# [ASSIGNED TASK]
Start at the line below containing "ATOM 49 C C" and stop at the line containing "ATOM 51 N N". Repeat every line of that stretch exactly, and nothing outside it.

# [EXCERPTED DATA]
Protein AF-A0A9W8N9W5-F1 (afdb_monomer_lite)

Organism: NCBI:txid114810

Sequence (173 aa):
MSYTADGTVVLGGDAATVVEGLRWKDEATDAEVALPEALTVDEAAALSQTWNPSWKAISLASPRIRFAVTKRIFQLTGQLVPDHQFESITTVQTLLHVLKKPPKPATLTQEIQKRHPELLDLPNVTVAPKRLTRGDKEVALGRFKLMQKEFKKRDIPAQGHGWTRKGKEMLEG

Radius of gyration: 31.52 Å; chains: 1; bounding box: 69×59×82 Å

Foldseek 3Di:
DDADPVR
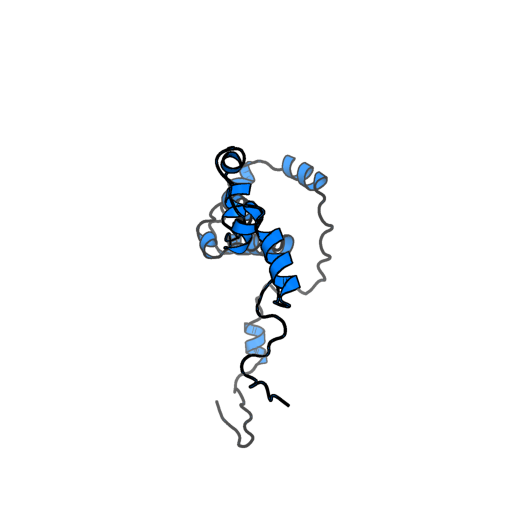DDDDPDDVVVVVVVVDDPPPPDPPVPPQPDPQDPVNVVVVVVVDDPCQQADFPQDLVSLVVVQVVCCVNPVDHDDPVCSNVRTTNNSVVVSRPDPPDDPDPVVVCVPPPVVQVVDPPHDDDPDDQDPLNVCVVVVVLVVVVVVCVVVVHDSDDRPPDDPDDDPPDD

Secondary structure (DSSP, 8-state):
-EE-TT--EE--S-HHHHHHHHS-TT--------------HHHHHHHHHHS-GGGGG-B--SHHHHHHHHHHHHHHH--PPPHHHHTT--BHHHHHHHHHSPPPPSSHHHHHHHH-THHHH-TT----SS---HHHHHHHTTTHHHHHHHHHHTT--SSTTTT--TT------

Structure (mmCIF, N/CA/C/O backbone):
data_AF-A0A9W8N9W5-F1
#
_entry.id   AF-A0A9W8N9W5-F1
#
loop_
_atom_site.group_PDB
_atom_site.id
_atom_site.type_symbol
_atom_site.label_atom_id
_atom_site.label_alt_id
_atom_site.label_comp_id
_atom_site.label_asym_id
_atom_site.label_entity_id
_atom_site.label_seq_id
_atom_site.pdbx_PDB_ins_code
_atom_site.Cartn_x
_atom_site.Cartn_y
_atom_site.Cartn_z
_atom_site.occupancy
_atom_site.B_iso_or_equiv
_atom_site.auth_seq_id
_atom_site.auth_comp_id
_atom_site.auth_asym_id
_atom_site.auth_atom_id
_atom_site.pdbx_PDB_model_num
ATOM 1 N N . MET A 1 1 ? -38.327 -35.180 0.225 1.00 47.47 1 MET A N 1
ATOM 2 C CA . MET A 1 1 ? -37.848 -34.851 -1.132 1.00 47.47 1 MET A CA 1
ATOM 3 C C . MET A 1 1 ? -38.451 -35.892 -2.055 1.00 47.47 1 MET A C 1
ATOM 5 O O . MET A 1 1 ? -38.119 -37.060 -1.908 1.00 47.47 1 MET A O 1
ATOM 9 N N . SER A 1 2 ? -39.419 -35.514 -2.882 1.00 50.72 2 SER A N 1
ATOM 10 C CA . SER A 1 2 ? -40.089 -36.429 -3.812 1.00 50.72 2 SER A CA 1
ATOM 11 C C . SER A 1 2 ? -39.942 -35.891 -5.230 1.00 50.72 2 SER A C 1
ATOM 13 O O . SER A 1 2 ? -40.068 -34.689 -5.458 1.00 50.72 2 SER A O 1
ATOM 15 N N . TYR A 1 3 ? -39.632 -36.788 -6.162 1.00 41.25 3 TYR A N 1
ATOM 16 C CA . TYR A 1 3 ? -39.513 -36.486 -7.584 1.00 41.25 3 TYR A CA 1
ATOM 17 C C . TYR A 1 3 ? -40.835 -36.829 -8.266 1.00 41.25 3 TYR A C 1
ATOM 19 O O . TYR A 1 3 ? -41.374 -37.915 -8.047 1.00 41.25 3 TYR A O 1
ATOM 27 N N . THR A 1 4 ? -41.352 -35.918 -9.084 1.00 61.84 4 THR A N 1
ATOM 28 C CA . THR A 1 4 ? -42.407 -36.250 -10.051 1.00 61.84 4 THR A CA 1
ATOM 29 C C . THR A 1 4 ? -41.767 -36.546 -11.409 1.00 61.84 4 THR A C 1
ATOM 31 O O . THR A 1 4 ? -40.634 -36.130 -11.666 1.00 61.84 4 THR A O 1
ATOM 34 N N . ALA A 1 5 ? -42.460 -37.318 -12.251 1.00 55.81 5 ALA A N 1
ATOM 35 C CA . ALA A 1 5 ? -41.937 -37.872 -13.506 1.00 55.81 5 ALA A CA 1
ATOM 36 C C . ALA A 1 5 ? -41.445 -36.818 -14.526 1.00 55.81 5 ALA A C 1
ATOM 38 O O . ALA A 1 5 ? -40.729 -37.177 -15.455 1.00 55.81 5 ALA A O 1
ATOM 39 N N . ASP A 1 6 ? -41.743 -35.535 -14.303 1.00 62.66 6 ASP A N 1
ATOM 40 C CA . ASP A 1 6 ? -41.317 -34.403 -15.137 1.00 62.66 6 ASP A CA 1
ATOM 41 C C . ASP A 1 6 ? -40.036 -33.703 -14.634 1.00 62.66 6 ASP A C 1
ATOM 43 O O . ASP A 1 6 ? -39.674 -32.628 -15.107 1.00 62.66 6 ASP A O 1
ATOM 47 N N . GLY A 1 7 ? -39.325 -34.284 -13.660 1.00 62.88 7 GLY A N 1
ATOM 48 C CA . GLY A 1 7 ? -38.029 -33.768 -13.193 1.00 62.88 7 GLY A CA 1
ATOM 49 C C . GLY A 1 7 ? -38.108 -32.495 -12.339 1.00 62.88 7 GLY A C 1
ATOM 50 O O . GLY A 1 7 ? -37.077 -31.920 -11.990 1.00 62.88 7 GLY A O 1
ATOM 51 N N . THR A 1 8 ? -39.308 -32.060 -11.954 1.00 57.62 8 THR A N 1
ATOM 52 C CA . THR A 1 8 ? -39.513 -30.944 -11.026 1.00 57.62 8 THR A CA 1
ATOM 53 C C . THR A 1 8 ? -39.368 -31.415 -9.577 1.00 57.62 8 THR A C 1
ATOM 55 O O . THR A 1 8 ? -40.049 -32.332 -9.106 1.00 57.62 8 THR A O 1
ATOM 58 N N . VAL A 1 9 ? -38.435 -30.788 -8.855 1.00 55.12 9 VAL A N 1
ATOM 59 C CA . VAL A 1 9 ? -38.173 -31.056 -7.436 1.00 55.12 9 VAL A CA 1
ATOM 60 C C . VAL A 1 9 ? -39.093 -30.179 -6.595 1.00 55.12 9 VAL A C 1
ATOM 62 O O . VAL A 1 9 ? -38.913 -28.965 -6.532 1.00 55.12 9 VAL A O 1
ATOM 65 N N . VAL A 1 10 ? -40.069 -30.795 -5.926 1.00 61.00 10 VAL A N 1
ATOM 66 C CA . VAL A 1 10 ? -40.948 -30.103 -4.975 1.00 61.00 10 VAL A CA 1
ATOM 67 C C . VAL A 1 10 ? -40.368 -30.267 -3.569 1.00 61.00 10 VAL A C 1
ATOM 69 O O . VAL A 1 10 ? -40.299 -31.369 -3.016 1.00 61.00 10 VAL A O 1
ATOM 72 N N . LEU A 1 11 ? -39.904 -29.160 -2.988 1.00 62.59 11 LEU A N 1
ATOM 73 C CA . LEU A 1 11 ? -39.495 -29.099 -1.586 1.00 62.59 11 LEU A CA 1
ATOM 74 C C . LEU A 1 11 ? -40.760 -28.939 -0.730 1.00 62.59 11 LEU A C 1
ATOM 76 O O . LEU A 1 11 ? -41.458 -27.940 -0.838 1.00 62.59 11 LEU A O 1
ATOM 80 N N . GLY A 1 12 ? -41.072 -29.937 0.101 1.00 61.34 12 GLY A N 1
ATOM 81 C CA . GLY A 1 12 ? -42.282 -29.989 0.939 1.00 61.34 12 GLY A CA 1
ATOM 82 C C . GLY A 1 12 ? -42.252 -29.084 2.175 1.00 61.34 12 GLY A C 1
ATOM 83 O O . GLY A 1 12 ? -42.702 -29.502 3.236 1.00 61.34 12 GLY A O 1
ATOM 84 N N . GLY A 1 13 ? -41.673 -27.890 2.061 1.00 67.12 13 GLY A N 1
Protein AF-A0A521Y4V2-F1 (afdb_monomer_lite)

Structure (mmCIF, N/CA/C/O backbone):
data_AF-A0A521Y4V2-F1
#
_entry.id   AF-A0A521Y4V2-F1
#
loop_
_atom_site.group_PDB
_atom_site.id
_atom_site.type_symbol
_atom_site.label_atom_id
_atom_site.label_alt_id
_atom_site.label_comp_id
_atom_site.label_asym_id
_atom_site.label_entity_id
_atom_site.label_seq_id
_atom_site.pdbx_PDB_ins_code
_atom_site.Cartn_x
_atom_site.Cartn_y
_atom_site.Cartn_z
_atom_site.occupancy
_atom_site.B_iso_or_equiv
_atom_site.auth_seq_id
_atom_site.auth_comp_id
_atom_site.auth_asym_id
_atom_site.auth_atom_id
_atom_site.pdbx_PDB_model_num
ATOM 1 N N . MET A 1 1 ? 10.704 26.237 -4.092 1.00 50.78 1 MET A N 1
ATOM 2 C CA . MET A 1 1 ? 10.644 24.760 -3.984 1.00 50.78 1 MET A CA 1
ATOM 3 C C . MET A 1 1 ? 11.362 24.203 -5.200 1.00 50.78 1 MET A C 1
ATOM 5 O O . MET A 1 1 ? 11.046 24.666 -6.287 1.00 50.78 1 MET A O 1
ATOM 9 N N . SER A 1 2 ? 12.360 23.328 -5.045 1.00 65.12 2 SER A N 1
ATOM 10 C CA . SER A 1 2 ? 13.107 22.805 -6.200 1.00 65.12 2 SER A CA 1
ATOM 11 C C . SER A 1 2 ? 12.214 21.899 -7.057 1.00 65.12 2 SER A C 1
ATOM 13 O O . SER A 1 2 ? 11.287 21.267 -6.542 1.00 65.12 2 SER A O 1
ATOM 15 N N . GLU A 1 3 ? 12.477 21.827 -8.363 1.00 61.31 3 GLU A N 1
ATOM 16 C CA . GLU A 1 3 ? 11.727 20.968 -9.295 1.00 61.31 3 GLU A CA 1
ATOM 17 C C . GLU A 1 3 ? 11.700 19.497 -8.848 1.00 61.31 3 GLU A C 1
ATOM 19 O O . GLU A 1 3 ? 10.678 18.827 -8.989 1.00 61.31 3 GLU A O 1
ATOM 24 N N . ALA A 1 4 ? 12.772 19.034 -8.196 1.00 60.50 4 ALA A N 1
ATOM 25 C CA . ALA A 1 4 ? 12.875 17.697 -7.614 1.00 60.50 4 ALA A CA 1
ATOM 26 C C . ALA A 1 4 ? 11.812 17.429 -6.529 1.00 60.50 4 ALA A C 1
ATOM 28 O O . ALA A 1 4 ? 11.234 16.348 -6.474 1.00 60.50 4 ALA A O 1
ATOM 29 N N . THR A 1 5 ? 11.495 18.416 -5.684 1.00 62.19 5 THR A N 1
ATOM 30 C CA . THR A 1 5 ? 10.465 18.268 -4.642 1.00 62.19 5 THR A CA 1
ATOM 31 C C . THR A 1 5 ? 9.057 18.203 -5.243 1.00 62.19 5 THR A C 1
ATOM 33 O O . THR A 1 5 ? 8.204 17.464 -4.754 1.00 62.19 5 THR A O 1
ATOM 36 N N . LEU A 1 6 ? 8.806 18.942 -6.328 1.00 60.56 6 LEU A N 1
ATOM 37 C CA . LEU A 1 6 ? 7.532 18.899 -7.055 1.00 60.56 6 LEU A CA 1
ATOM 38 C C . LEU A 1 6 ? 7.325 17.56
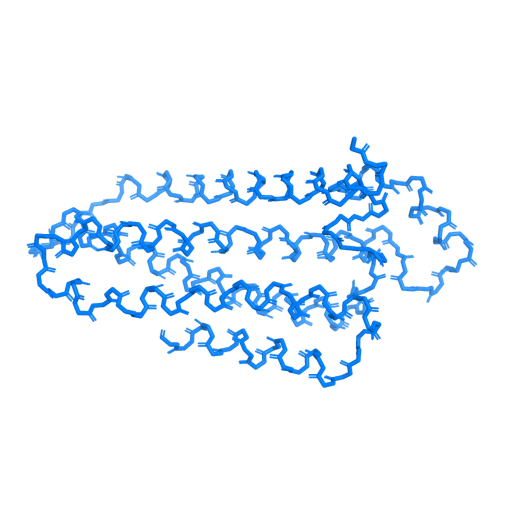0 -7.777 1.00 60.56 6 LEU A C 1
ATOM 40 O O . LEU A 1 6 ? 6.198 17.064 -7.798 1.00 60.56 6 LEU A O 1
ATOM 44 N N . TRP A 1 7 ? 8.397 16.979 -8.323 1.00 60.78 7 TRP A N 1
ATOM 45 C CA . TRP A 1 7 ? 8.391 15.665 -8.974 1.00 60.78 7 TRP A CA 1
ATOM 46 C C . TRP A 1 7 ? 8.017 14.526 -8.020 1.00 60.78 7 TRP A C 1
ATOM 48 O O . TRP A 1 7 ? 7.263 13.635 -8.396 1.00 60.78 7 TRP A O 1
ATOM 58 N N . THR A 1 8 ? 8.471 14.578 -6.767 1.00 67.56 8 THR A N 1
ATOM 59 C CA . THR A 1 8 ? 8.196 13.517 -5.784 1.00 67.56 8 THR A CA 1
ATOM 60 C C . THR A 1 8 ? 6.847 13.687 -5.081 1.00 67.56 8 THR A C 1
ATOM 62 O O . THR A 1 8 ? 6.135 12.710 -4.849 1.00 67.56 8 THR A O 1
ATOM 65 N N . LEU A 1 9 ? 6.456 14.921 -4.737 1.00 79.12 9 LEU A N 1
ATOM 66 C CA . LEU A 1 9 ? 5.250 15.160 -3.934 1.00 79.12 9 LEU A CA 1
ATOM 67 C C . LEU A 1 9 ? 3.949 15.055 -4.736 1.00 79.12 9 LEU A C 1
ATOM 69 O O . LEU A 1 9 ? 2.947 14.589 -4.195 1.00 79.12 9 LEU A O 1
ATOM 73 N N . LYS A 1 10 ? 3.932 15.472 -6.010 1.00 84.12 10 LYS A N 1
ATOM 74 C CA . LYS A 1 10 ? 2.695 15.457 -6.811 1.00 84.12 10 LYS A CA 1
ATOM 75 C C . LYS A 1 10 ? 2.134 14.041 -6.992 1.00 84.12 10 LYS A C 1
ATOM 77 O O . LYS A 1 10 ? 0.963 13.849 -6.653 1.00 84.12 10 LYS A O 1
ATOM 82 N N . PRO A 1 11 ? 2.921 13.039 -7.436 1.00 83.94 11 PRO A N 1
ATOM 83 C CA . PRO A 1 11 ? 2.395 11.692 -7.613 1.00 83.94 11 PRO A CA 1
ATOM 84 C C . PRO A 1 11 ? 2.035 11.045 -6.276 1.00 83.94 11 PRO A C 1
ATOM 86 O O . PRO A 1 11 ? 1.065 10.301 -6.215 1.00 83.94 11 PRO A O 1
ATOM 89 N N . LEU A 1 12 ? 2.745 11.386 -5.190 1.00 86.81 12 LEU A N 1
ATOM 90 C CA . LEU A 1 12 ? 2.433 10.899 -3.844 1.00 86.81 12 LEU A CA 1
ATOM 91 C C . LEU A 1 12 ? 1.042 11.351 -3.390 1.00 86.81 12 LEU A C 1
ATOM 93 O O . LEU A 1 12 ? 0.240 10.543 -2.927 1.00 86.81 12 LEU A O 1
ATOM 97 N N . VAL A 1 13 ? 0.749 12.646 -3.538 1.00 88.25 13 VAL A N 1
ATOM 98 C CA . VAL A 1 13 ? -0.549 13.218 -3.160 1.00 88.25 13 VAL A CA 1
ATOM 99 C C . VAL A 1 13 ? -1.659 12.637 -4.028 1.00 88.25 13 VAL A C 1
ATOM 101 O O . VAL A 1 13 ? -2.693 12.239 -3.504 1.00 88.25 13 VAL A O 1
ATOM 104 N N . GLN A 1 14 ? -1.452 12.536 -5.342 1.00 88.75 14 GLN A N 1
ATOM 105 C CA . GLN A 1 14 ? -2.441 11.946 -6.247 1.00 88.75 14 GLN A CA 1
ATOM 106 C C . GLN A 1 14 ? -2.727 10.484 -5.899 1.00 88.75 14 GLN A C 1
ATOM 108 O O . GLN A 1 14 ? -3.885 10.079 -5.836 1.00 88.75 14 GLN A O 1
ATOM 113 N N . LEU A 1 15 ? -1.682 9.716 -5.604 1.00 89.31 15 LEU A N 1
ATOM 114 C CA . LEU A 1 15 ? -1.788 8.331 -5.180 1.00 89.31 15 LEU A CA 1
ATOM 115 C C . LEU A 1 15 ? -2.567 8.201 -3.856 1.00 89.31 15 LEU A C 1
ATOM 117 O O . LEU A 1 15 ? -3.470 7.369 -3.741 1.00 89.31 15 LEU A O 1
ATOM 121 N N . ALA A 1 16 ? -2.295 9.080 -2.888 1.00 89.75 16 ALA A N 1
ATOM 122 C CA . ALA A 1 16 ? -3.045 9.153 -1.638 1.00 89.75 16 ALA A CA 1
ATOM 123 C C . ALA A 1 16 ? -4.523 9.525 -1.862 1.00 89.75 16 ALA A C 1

# [ANSWER TO THE PROBLEM]
ATOM 49 C C . GLY A 1 7 ? -38.108 -32.495 -12.339 1.00 62.88 7 GLY A C 1
ATOM 50 O O . GLY A 1 7 ? -37.077 -31.920 -11.990 1.00 62.88 7 GLY A O 1
ATOM 51 N N . THR A 1 8 ? -39.308 -32.060 -11.954 1.00 57.62 8 THR A N 1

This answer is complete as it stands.